Prehash the corpus of texts that will be searched through by hashing each word using MapReduce, and search on the pre-processed corpus of texts for patterns.

Dependencies:

MapReduce (MRJob)
MPI (mpi4py)
Python (sys, string, numpy, itertools, pandas, subprocess, time, operator)

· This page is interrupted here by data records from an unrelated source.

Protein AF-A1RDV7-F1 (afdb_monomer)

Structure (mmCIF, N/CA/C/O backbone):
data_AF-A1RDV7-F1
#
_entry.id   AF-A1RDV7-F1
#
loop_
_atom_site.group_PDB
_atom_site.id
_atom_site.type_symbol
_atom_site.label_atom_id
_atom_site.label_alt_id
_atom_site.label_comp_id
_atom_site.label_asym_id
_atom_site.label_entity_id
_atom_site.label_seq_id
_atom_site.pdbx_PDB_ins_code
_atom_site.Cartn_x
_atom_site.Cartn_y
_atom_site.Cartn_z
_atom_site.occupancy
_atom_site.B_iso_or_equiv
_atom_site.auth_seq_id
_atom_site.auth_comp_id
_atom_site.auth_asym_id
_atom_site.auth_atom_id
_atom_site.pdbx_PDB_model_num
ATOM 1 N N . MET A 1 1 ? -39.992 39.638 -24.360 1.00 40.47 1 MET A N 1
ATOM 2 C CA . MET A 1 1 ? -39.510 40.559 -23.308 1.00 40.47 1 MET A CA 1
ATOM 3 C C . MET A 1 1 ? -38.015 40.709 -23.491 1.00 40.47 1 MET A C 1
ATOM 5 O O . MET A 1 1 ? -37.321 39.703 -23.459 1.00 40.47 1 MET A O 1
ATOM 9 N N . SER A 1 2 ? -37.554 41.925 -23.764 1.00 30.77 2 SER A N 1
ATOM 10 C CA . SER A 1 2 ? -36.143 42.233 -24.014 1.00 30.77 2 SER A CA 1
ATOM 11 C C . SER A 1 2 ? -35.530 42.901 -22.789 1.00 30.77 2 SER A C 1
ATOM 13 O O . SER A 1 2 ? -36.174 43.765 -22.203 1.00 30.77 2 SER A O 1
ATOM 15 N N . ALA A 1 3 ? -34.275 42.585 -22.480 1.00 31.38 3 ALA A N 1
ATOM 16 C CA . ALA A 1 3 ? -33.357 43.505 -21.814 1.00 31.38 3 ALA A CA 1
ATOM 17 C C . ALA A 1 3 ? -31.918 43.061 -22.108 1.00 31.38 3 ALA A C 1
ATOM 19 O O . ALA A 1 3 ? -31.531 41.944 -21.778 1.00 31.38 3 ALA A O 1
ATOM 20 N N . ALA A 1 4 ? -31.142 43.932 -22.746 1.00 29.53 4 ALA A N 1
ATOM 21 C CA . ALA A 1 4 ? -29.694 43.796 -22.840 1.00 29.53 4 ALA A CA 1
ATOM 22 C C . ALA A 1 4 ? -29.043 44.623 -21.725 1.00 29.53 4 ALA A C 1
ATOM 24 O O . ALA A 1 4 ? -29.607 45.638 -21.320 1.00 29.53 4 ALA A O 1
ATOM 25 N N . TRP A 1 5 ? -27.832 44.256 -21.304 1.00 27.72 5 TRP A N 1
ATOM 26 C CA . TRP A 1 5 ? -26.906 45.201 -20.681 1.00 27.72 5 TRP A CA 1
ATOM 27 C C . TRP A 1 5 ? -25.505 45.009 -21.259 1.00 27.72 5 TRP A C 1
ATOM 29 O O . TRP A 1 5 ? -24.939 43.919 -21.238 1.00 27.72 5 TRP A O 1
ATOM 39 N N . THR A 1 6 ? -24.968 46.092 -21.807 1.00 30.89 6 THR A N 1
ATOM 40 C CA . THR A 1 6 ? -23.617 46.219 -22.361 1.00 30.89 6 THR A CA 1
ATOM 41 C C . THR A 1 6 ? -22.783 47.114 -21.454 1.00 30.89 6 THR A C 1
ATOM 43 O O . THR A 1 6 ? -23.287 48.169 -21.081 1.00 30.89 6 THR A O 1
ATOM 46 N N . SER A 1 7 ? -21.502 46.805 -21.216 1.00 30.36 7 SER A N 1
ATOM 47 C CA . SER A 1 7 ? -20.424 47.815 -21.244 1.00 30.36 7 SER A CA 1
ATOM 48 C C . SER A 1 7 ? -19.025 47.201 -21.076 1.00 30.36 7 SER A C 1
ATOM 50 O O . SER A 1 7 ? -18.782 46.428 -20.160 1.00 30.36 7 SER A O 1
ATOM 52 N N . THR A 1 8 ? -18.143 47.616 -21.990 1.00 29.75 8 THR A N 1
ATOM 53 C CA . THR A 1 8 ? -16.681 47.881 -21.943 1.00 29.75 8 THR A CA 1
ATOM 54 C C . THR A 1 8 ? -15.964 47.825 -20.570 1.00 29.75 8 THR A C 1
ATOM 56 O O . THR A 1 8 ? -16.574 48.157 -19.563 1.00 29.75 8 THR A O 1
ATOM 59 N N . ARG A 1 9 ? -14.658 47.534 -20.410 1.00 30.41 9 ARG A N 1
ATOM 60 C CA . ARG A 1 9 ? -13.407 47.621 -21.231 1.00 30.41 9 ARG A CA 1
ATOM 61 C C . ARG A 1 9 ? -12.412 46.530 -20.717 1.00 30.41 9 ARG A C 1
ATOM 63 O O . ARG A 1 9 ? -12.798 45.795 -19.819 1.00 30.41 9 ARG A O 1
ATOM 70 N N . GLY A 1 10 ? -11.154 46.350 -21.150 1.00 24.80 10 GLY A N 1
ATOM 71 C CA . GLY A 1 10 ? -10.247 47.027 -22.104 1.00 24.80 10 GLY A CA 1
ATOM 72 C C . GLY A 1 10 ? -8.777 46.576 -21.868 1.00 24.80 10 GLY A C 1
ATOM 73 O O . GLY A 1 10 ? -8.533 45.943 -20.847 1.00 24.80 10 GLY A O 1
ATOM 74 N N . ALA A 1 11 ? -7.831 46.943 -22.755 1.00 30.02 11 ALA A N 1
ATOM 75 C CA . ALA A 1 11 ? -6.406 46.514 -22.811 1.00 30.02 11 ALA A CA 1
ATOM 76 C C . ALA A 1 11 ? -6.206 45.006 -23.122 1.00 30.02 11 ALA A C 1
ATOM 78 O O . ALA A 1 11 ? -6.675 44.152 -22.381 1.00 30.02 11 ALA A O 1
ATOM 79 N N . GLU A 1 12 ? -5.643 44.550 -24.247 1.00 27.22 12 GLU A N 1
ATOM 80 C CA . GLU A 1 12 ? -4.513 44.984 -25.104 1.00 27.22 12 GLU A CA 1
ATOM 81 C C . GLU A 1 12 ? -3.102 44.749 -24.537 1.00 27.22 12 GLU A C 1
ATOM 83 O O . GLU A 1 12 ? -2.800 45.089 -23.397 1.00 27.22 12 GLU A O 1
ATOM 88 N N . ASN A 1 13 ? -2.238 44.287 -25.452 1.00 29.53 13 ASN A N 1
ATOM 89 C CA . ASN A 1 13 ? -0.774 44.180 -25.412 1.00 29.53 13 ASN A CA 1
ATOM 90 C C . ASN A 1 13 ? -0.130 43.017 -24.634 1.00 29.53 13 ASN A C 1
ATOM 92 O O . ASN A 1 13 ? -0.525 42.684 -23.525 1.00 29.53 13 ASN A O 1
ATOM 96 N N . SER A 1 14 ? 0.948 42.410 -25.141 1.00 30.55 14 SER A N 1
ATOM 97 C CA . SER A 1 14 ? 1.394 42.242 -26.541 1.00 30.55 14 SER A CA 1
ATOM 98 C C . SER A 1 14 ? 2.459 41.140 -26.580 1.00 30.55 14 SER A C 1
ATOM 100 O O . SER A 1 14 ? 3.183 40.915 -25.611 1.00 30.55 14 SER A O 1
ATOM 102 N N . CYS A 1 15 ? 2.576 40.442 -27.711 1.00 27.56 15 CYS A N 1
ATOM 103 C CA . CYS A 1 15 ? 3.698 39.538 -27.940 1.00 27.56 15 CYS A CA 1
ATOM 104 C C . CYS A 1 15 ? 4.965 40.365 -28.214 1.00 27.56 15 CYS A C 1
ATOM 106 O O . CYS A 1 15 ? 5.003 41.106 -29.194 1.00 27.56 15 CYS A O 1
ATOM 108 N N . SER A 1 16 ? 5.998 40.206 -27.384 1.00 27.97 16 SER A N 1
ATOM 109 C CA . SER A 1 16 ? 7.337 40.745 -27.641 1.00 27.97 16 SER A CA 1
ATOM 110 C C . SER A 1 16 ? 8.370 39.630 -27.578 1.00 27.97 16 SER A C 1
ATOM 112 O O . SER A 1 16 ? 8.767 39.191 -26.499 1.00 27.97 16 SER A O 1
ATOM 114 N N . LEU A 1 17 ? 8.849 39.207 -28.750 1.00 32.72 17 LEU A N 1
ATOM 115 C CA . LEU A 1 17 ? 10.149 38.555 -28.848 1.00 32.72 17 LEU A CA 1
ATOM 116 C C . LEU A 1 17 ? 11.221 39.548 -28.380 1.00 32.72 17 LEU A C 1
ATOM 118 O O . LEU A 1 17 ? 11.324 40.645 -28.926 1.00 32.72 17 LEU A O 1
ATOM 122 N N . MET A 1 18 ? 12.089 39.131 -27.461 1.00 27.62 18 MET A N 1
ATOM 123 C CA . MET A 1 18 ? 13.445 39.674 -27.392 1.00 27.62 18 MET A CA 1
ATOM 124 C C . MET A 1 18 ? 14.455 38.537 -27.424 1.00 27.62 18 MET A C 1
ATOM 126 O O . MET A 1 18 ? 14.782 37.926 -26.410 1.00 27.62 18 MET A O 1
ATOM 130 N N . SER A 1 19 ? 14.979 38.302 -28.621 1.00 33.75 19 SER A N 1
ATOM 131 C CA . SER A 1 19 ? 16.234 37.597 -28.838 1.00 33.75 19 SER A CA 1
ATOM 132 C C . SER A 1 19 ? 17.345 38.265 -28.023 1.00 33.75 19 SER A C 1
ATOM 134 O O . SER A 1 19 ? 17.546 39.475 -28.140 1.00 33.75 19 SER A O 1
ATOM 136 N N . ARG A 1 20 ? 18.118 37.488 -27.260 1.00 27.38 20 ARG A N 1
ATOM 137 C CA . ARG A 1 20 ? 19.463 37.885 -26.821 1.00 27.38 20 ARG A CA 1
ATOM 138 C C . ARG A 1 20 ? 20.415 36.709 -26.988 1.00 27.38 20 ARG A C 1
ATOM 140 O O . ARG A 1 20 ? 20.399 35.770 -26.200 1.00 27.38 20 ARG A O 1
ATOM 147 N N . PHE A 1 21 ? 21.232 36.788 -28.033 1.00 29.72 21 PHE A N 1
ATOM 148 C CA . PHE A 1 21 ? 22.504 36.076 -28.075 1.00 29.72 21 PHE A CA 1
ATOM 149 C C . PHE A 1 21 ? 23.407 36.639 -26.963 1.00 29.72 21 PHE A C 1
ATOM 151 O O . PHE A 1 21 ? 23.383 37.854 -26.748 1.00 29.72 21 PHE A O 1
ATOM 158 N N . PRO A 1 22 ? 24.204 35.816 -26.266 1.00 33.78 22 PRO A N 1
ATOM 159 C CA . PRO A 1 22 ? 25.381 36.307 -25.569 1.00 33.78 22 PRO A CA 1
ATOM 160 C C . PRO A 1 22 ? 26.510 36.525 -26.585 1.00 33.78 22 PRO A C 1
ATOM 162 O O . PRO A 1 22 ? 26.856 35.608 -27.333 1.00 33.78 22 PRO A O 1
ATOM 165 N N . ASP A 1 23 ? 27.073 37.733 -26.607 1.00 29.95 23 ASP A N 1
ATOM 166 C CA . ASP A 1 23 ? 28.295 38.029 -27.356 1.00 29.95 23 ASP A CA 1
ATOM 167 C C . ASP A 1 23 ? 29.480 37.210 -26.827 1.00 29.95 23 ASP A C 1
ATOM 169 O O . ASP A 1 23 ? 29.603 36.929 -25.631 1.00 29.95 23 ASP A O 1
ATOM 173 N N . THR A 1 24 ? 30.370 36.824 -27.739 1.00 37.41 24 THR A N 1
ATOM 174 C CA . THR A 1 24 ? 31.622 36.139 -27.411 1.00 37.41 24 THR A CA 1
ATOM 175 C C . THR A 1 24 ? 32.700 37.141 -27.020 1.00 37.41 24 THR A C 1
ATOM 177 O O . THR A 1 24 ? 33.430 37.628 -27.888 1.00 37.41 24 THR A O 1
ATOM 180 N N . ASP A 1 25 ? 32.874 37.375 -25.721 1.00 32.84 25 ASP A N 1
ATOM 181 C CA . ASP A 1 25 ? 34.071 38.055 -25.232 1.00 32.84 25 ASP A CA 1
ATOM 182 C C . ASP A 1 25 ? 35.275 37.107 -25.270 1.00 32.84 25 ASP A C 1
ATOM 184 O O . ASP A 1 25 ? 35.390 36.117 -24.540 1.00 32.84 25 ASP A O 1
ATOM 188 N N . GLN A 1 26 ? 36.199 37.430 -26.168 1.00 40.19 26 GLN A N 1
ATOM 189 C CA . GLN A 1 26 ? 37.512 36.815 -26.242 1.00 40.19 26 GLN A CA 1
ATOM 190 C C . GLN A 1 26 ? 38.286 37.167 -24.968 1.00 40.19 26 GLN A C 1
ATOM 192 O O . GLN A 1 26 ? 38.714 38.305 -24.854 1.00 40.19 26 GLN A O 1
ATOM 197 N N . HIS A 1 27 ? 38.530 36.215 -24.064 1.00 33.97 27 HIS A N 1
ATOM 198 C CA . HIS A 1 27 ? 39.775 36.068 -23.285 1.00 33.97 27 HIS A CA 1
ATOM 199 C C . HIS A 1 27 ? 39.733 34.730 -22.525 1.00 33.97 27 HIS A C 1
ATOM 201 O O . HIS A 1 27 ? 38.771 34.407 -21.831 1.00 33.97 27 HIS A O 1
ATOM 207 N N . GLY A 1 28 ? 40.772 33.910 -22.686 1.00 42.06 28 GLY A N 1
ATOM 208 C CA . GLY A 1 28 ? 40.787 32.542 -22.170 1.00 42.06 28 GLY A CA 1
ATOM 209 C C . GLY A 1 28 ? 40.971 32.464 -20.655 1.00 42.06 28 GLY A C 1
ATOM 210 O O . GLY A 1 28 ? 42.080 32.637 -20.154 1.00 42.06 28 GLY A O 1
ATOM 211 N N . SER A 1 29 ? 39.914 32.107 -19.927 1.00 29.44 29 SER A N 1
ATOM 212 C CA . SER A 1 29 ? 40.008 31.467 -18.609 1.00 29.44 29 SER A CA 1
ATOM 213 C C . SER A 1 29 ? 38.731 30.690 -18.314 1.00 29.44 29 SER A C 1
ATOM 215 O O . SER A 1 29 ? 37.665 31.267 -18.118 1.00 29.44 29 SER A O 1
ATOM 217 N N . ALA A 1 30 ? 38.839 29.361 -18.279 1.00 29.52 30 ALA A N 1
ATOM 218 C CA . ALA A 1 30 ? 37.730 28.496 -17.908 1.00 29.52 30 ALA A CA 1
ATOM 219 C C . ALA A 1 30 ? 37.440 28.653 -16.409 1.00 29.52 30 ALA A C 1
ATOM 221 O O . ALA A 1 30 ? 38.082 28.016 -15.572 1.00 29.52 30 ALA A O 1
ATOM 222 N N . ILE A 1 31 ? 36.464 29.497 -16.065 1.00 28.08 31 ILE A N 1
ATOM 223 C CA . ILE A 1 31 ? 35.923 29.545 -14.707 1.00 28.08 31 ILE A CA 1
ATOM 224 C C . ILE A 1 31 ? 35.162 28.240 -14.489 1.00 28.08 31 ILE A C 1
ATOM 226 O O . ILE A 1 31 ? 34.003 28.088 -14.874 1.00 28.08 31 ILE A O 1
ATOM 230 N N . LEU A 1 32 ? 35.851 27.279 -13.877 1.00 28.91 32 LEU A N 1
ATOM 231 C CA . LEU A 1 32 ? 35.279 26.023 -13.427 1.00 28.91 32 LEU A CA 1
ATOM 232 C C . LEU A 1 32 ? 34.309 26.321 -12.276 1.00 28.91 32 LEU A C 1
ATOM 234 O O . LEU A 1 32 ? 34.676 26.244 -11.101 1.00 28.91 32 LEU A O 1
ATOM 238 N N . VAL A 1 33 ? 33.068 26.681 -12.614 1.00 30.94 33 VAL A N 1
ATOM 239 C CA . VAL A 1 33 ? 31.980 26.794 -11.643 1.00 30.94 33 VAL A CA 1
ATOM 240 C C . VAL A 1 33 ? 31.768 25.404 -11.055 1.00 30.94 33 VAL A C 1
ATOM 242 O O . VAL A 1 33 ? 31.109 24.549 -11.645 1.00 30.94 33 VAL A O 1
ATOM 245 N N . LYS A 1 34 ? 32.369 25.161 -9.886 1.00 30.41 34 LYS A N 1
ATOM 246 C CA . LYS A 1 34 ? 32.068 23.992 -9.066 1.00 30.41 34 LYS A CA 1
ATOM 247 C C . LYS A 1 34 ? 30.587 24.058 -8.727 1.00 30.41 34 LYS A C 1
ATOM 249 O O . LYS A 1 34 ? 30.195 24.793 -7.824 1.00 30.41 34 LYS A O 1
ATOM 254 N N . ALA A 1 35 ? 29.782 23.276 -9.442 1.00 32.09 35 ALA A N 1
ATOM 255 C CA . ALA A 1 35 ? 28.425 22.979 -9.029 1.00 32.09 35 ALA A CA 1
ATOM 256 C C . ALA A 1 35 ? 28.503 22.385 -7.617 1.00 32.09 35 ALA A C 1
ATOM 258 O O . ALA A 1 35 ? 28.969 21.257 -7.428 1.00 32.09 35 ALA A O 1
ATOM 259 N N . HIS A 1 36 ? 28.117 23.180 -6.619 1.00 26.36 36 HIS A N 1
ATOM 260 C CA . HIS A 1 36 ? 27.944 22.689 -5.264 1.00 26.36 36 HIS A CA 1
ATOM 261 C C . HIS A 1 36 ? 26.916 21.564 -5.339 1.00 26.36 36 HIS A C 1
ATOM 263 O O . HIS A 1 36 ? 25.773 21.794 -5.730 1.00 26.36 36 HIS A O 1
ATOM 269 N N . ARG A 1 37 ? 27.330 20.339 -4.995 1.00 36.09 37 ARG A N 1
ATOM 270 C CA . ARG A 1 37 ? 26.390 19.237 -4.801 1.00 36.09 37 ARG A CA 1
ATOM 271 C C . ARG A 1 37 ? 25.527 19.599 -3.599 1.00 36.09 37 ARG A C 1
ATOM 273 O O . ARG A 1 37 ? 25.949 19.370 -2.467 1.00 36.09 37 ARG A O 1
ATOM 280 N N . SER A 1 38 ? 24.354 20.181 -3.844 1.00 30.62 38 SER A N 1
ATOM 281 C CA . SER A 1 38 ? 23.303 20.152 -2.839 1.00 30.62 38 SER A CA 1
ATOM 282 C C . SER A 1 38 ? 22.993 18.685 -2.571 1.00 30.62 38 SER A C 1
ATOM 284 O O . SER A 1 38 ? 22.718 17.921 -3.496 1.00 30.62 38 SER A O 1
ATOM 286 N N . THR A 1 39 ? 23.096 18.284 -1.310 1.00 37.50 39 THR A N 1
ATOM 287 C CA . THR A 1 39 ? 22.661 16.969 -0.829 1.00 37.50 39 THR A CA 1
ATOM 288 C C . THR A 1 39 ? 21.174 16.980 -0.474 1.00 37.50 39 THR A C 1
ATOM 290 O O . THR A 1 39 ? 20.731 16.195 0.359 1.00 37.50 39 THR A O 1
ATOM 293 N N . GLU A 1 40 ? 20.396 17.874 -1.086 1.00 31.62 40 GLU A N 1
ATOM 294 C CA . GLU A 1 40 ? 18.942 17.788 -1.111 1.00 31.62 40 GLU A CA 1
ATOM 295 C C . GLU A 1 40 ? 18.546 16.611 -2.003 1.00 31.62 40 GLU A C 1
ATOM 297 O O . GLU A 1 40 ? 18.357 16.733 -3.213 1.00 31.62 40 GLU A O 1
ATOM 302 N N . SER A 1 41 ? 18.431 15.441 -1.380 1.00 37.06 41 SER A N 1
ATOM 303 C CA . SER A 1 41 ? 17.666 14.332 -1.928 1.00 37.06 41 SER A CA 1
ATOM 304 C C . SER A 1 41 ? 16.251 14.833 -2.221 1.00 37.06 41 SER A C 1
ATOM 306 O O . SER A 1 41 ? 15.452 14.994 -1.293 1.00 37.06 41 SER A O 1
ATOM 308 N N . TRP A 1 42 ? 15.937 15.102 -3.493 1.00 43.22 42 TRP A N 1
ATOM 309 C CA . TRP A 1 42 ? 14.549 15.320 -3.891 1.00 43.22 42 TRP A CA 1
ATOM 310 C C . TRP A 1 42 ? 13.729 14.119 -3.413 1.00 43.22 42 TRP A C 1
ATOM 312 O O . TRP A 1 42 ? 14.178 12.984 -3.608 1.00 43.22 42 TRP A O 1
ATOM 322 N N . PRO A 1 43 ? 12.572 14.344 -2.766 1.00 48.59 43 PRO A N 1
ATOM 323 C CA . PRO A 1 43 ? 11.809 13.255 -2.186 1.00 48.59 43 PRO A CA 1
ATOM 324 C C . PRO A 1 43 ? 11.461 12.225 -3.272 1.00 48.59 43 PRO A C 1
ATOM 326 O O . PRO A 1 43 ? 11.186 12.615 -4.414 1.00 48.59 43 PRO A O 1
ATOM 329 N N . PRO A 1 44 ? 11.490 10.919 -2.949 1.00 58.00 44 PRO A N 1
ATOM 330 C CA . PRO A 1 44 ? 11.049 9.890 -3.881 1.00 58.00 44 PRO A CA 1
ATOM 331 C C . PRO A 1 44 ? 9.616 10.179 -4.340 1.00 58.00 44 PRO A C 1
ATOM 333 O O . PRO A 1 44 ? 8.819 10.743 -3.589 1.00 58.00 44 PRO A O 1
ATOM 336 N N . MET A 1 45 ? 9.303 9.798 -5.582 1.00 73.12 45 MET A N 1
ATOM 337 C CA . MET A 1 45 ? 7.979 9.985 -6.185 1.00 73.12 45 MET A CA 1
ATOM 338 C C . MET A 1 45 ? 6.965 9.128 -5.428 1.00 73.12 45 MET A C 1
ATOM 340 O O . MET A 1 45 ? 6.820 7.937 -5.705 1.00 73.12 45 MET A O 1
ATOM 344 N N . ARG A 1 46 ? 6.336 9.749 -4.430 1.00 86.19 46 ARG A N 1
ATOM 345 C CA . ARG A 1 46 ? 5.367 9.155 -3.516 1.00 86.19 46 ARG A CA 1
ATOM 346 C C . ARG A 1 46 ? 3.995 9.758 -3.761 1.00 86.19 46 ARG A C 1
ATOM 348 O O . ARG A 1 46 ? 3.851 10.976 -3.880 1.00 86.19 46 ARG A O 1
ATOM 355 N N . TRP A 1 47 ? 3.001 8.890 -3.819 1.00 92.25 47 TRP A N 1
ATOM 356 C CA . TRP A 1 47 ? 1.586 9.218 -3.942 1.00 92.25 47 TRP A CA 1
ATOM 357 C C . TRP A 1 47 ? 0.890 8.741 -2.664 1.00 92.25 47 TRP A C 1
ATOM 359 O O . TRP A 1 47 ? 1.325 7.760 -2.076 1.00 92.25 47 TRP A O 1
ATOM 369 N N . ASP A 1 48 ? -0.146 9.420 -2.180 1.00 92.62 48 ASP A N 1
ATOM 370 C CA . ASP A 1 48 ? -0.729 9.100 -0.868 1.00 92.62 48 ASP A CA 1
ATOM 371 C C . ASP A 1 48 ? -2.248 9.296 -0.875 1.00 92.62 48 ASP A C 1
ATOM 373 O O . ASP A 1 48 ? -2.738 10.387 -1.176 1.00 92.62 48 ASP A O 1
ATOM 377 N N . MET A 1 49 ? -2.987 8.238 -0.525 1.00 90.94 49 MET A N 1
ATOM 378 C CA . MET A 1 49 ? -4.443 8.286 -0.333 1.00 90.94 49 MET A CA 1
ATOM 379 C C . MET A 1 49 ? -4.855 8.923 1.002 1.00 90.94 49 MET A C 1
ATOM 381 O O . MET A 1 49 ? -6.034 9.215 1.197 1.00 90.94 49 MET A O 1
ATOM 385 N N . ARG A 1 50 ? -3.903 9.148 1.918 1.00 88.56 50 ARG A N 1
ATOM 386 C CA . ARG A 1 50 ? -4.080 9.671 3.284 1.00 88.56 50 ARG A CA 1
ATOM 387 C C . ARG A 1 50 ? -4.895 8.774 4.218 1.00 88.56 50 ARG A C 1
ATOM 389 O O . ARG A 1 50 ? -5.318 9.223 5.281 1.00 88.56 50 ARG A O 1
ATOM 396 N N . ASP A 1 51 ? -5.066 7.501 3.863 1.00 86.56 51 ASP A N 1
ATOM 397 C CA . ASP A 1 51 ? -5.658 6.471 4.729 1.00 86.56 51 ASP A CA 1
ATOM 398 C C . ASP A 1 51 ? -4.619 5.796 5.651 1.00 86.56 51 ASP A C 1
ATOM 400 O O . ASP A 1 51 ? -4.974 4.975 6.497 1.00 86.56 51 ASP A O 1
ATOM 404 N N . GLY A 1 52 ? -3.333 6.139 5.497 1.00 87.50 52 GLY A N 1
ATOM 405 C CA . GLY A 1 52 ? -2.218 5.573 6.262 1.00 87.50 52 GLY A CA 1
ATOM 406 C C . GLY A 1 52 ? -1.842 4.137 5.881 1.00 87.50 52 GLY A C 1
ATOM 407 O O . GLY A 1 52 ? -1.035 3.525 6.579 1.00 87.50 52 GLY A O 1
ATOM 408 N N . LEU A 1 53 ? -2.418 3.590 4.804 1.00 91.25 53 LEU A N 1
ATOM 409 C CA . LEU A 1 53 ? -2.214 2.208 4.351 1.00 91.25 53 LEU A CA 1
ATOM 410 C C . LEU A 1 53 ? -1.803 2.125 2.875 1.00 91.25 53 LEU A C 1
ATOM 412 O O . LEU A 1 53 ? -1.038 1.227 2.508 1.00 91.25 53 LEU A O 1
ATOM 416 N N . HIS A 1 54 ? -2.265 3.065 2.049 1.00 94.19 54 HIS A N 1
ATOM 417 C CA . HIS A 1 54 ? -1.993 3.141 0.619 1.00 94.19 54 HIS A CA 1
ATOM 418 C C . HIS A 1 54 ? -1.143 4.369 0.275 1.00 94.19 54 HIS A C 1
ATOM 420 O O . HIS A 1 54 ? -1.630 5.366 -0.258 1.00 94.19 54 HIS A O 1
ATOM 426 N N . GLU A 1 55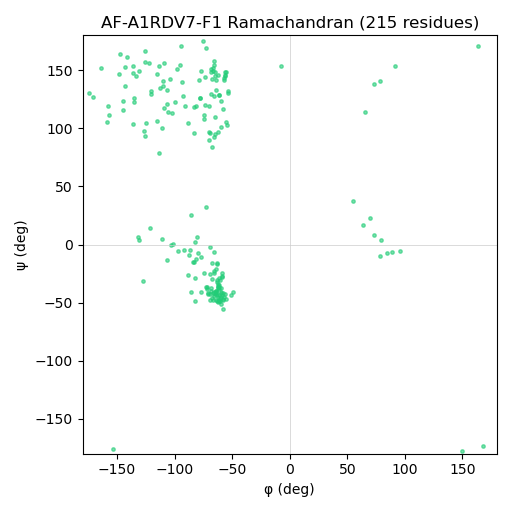 ? 0.159 4.255 0.534 1.00 94.56 55 GLU A N 1
ATOM 427 C CA . GLU A 1 55 ? 1.188 5.097 -0.068 1.00 94.56 55 GLU A CA 1
ATOM 428 C C . GLU A 1 55 ? 1.707 4.384 -1.330 1.00 94.56 55 GLU A C 1
ATOM 430 O O . GLU A 1 55 ? 2.020 3.190 -1.316 1.00 94.56 55 GLU A O 1
ATOM 435 N N . GLY A 1 56 ? 1.706 5.088 -2.455 1.00 93.69 56 GLY A N 1
ATOM 436 C CA . GLY A 1 56 ? 2.184 4.636 -3.753 1.00 93.69 56 GLY A CA 1
ATOM 437 C C . GLY A 1 56 ? 3.596 5.110 -4.047 1.00 93.69 56 GLY A C 1
ATOM 438 O O . GLY A 1 56 ? 3.995 6.185 -3.609 1.00 93.69 56 GLY A O 1
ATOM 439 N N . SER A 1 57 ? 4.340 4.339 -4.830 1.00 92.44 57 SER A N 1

The above packages should already be installed on the resonance.seas cluster for CS205. On the resonance node, module load courses/cs205/2013 will load the modules automatically.

Source Code:

RabinKarpSerial.py: Serial implementation of the Rabin-Karp algorithm on a corpus of texts
RabinKarpParallel.py: MPI-master-slave parallel implementation of the Rabin-Karp algorithm (as described in the paper) on a corpus of texts
mpirka.py: single text MPI-send-recv parallel implementation of the Rabin-Karp algorithm
RabinKarpEmbarParallel.py: MPI-master-slave implementation of running the Rabin-Karp algorithm on a corpus of texts - embarassingly parallel method of sending each processor an entire source text file to run the Rabin-Karp algorithm
MRhash_word.py: Prehashes a source text by word using MapReduce and divides the hashed text into X chunks
MRhash.py: Obsolete mapper/reducer. This file is used because a function defined in it (letsHash) is still relevant to other code.
mpiRK_chunkCorpus.py: [prehashed corpus] single text parallel implementation of Rabin-Karp algorithm where each process searches for pattern in one chunk of prehashed corpus text.
mpiRK_chunkMultCorpus.py: [prehashed corpus] multiple texts parallel implementation of Rabin-Karp algorithm where each process searches for pattern in one chunk of prehashed corpus texts.
MasterSlave_chunkCorpus.py: [prehashed corpus] single text is chunked into small pieces and dynamically distributed to slaves.
MasterSlave_chunkMultCorpus.py: [prehashed corpus] multiple texts are individually chunked into small pieces and dynamically distributed to slaves.
regroupText2.py: Reshapes text into K pieces and hashes text using MRhash_word.py, assuming m identical words=plagiarism. Note: makes a command line call.

Usage:

Inside the directory Hash-by-Char you can run the serial and parallel code by running the following:

RabinKarpSerial.py: serial version that hashes in real time

Usage: python RabinKarpSerial.py [file w/ corpus text names] [pattern text]
Example: python RabinKarpSerial.py filenames.txt multipattern.txt

RabinKarpParallel.py: parallel version that hashes in real time

Usage: mpiexec -n [# of processes] python RabinKarpParallel.py [file w/ corpus text names] [pattern text]
Example: mpiexec -n 20 python RabinKarpParallel.py filenames.txt multipattern.txt

Inside the directory Hash-by-Word you can run the serial and parallel code by running the following:

prehashedSerialRK.py: serial version using prehashed corpus

Usage: python prehashedSerialRK.py [text file hashed w/ regroupText2.py] [pattern file (unhashed)]
Example: python prehashedSerialRK.py txt/english_smallerHashed_2000chunks.txt multipattern50.txt

MasterSlave_chunkCorpus.py: parallel version w/ master/slave framework using prehashed corpus

Usage: mpiexec -n [# of processes] python MasterSlave_chunkCorpus.py [text file hashed w/ regroupText2.py] [pattern file (unhashed)]
Example: mpiexec -n 20 python MasterSlave_chunkCorpus.py txt/english_smallerHashed_2000chunks.txt multipattern50.txt

MasterSlave_chunkMultCorpus.py: master/slave framework using prehashed corpus w/ multiple texts (filenames)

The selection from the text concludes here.